Collected data
----------------

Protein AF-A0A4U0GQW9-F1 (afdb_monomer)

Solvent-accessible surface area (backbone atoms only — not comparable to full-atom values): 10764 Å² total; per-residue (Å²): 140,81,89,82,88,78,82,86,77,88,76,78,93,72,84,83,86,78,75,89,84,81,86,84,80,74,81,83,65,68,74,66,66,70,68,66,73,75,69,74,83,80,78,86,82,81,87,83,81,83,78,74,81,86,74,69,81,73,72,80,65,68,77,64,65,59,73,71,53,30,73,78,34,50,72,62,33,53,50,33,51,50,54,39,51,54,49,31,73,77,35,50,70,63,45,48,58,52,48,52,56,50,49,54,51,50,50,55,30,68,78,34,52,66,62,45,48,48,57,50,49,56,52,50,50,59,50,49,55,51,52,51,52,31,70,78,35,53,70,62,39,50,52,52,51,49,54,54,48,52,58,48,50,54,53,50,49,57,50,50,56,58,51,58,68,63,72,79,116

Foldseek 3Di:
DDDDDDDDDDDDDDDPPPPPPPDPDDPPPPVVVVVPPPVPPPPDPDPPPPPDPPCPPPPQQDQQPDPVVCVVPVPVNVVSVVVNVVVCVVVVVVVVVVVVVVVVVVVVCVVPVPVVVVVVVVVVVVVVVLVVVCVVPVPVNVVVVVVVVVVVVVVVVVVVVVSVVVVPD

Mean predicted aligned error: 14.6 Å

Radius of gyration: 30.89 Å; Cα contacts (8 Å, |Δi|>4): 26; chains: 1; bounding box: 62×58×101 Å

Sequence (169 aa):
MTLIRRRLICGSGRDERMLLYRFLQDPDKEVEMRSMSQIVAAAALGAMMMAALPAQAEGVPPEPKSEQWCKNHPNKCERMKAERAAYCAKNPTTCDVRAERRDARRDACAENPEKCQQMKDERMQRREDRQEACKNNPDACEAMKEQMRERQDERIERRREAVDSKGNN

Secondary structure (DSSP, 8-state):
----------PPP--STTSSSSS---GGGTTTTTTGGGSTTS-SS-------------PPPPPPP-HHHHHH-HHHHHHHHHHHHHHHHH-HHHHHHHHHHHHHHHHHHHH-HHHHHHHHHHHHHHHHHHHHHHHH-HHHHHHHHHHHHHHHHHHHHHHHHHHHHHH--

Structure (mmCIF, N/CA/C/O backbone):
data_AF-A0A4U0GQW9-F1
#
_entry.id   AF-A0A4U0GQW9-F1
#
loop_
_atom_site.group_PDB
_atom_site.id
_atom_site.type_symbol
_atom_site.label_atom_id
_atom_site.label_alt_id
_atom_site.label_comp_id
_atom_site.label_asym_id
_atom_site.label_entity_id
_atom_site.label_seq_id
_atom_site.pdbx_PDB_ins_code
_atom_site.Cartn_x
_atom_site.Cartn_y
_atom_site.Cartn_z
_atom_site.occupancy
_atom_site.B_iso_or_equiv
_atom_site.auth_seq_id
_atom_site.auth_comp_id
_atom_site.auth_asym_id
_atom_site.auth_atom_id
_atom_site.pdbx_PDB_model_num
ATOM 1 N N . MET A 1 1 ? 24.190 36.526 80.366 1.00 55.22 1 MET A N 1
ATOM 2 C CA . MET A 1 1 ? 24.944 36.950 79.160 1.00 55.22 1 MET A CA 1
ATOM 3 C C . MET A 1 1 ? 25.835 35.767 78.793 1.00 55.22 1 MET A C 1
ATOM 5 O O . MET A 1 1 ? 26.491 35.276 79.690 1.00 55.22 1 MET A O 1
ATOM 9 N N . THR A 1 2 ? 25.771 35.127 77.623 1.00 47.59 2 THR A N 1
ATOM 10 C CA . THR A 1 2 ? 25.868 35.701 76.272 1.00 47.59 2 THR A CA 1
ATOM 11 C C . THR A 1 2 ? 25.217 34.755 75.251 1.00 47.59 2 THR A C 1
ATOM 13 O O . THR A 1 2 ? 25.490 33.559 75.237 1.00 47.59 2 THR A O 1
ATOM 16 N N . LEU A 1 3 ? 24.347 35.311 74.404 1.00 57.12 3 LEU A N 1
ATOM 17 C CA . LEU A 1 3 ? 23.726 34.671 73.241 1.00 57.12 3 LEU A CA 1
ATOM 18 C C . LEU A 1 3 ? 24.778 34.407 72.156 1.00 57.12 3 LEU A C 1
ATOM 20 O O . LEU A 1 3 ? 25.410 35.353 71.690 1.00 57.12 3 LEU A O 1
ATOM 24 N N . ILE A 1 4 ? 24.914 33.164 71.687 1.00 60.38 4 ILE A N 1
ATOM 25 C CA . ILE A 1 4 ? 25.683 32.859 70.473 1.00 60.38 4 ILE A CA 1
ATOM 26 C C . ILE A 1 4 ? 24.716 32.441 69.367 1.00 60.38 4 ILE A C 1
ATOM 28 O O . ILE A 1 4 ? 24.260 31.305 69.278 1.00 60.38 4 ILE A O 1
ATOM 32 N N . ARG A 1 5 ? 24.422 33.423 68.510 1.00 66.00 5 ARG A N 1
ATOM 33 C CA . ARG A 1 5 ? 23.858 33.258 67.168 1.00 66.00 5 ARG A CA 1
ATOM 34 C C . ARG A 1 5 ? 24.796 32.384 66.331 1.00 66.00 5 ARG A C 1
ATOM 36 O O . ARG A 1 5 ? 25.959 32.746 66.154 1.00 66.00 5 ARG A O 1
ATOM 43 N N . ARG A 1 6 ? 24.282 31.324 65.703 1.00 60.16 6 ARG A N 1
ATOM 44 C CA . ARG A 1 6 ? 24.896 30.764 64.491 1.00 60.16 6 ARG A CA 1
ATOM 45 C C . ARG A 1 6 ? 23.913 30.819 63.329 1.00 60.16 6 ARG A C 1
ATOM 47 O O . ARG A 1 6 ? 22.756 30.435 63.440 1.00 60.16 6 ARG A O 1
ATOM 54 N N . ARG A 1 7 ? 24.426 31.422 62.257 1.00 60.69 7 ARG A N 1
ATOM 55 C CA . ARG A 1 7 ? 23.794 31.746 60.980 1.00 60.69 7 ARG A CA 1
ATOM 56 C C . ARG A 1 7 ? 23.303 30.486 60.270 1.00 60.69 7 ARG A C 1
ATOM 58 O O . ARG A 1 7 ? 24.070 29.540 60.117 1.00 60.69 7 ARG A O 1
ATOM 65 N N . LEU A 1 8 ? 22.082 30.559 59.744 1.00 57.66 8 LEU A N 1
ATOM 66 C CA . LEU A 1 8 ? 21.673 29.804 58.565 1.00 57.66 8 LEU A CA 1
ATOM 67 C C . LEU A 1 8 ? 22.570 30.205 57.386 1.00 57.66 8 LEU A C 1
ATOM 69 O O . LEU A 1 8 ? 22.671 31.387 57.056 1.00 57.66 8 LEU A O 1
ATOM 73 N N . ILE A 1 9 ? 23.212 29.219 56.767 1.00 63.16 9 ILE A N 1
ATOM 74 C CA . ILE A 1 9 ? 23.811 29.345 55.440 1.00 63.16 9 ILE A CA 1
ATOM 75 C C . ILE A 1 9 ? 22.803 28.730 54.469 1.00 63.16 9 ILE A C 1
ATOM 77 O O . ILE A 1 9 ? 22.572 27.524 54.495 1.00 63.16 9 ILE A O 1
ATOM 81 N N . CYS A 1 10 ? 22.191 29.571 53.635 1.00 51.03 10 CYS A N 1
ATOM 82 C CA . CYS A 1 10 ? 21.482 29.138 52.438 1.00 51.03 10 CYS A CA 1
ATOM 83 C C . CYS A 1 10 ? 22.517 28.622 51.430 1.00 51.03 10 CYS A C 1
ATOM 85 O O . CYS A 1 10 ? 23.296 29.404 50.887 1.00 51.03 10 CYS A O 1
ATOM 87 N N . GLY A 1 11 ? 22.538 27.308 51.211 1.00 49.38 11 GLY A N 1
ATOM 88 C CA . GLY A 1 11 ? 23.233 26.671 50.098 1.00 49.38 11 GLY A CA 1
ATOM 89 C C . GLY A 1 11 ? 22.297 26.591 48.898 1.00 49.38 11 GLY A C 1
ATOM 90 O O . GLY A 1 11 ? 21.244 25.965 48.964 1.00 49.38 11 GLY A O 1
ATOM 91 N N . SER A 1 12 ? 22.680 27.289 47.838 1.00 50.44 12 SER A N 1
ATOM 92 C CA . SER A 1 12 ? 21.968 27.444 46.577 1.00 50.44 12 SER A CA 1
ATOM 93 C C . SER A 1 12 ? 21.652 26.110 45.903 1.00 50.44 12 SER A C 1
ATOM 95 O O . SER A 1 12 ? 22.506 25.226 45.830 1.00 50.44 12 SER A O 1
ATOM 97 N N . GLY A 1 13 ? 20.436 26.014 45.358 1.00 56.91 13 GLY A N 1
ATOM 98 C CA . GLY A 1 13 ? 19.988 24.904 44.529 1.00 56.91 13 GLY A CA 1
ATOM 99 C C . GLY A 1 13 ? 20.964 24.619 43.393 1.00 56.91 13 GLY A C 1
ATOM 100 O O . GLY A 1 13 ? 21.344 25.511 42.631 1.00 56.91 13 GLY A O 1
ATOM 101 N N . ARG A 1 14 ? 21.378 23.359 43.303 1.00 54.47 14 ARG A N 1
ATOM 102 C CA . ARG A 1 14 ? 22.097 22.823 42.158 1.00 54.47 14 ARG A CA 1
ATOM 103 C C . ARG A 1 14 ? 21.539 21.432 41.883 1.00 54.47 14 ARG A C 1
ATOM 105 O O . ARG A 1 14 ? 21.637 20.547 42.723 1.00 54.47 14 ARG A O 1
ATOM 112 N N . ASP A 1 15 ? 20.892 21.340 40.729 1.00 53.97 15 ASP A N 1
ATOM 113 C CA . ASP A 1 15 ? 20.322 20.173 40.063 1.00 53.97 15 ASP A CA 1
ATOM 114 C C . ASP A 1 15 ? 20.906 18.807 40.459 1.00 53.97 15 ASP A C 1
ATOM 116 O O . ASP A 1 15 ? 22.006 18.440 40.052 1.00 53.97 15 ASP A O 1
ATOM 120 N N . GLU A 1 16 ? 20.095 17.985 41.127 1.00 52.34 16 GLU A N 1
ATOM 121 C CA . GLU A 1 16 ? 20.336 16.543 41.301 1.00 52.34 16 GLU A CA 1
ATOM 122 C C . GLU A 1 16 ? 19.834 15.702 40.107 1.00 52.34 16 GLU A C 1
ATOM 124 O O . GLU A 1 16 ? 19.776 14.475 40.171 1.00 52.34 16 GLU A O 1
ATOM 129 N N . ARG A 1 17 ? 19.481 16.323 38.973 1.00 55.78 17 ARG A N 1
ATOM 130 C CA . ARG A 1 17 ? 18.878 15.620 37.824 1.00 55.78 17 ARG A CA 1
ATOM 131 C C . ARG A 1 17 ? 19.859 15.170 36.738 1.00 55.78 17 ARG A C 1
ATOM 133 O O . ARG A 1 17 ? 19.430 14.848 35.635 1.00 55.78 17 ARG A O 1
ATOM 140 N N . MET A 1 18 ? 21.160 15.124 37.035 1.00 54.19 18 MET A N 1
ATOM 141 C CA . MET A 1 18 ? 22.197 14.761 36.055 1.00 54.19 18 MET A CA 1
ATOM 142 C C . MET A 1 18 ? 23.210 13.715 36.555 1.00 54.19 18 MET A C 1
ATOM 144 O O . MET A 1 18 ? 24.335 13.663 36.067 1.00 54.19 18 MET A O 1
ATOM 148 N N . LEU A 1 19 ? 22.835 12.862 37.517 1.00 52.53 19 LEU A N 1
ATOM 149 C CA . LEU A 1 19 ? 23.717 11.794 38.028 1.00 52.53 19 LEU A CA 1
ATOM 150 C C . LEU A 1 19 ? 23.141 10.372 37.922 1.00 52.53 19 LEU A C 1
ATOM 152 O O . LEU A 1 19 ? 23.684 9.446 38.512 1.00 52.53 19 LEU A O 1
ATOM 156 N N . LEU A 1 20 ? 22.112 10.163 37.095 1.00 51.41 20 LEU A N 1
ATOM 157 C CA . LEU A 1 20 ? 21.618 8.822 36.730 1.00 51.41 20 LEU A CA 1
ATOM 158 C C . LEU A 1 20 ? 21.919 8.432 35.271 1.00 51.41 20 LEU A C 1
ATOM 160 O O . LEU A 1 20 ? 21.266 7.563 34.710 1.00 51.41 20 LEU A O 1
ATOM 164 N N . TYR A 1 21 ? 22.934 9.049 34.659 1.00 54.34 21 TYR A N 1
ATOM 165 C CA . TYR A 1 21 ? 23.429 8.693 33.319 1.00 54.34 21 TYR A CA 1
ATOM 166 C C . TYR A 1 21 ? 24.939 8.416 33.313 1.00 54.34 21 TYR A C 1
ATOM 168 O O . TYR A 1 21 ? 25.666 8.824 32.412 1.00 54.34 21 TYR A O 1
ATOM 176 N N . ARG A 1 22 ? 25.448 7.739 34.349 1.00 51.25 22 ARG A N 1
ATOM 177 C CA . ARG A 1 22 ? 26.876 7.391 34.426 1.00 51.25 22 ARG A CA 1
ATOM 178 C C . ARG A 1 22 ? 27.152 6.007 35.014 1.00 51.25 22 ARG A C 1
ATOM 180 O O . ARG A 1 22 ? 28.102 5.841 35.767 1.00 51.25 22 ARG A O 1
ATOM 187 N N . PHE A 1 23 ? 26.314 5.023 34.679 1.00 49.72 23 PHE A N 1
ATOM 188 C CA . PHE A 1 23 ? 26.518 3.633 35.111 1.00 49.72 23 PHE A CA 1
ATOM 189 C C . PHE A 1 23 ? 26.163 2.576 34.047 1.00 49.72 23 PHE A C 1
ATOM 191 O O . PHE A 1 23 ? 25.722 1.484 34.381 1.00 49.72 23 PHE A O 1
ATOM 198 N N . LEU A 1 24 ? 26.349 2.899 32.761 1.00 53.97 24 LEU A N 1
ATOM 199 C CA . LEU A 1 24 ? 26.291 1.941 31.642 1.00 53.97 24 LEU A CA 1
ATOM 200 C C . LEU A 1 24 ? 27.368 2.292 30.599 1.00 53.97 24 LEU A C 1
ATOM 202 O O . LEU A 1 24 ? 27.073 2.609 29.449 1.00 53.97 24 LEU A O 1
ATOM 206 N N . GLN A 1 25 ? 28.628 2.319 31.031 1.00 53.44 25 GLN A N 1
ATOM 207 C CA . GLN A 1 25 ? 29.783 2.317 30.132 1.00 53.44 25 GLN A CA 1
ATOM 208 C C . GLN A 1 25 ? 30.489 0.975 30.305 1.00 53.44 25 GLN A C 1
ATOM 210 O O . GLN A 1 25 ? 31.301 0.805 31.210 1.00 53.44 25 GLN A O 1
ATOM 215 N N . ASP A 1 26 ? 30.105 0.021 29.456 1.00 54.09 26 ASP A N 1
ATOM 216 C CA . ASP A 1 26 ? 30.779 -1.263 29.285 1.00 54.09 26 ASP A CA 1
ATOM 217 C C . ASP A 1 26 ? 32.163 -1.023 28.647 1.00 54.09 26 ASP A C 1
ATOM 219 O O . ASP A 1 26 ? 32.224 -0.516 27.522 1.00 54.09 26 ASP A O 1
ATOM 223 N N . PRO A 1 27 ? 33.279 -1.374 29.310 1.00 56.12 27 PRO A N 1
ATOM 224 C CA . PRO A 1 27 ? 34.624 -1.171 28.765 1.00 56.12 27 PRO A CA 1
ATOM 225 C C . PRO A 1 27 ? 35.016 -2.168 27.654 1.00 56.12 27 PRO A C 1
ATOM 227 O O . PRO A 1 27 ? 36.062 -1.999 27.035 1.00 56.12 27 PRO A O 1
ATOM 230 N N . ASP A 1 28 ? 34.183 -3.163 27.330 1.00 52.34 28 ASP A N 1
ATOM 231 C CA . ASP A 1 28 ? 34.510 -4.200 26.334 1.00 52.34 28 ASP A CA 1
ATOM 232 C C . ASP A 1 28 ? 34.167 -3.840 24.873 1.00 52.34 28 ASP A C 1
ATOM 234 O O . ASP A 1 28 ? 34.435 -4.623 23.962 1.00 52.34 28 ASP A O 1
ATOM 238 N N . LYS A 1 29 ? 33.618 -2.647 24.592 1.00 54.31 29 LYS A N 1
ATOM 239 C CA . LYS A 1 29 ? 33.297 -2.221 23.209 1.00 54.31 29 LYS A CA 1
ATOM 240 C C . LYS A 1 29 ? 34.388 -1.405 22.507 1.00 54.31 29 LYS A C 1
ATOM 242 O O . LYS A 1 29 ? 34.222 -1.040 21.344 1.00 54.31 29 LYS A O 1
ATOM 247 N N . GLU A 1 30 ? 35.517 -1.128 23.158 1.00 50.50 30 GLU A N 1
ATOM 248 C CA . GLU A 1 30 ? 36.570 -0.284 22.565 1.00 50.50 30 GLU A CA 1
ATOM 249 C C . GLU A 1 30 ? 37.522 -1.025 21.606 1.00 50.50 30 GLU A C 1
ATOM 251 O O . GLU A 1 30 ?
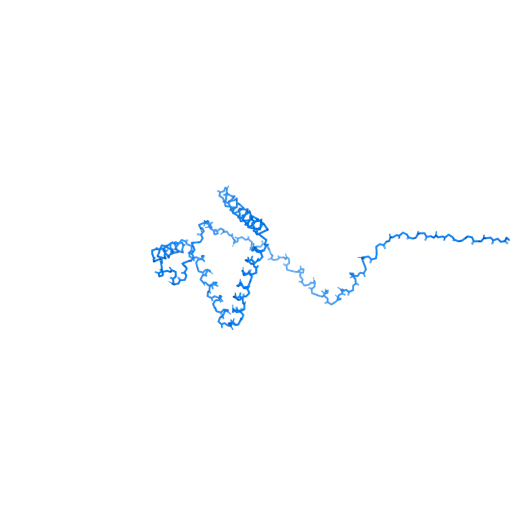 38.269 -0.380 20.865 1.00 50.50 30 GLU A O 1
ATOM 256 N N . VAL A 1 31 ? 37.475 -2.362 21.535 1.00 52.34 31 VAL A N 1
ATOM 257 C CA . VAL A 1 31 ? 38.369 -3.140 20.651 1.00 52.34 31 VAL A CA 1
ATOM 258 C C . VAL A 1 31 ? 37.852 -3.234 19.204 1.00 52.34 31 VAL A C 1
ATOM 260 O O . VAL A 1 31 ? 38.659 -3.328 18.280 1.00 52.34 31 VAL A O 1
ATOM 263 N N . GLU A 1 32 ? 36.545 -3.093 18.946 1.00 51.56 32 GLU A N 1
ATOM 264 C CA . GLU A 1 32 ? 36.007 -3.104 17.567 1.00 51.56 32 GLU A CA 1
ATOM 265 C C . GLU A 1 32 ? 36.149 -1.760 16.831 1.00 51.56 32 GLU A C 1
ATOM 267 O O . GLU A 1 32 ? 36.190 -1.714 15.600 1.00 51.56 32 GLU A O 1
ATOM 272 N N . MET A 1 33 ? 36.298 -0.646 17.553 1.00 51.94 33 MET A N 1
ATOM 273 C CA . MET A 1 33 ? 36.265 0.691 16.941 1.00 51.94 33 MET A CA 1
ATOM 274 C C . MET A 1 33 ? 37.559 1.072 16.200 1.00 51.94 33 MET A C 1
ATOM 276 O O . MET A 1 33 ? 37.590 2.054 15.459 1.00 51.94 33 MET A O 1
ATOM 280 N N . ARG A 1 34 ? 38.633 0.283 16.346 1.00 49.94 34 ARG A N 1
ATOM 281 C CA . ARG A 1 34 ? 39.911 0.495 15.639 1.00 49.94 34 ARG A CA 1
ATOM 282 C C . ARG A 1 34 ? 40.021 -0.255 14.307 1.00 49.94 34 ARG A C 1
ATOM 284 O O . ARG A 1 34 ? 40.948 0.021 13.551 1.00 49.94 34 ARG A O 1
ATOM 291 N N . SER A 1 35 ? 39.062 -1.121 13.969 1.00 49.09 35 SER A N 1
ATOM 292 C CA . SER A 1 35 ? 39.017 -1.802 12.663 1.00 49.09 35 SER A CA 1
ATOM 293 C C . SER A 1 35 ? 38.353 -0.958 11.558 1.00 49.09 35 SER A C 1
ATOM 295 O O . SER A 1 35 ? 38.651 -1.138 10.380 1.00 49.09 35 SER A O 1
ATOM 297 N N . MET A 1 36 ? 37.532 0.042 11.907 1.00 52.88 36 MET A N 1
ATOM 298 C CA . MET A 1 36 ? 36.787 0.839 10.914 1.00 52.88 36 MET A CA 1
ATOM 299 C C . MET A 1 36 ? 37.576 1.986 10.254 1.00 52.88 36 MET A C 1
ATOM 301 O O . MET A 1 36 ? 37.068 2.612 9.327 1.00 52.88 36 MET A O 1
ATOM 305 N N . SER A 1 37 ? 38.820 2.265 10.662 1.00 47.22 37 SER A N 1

----------------

Instructions to follow: In the entries above, one line contains "ATOM 55 C CA" and another contains "ATOM 66 C CA". Reproduce exactly those two lines and the lines between them, nothing else.

Written answer:
ATOM 55 C CA . ARG A 1 7 ? 23.794 31.746 60.980 1.00 60.69 7 ARG A CA 1
ATOM 56 C C . ARG A 1 7 ? 23.303 30.486 60.270 1.00 60.69 7 ARG A C 1
ATOM 58 O O . ARG A 1 7 ? 24.070 29.540 60.117 1.00 60.69 7 ARG A O 1
ATOM 65 N N . LEU A 1 8 ? 22.082 30.559 59.744 1.00 57.66 8 LEU A N 1
ATOM 66 C CA . LEU A 1 8 ? 21.673 29.804 58.565 1.00 57.66 8 LEU A CA 1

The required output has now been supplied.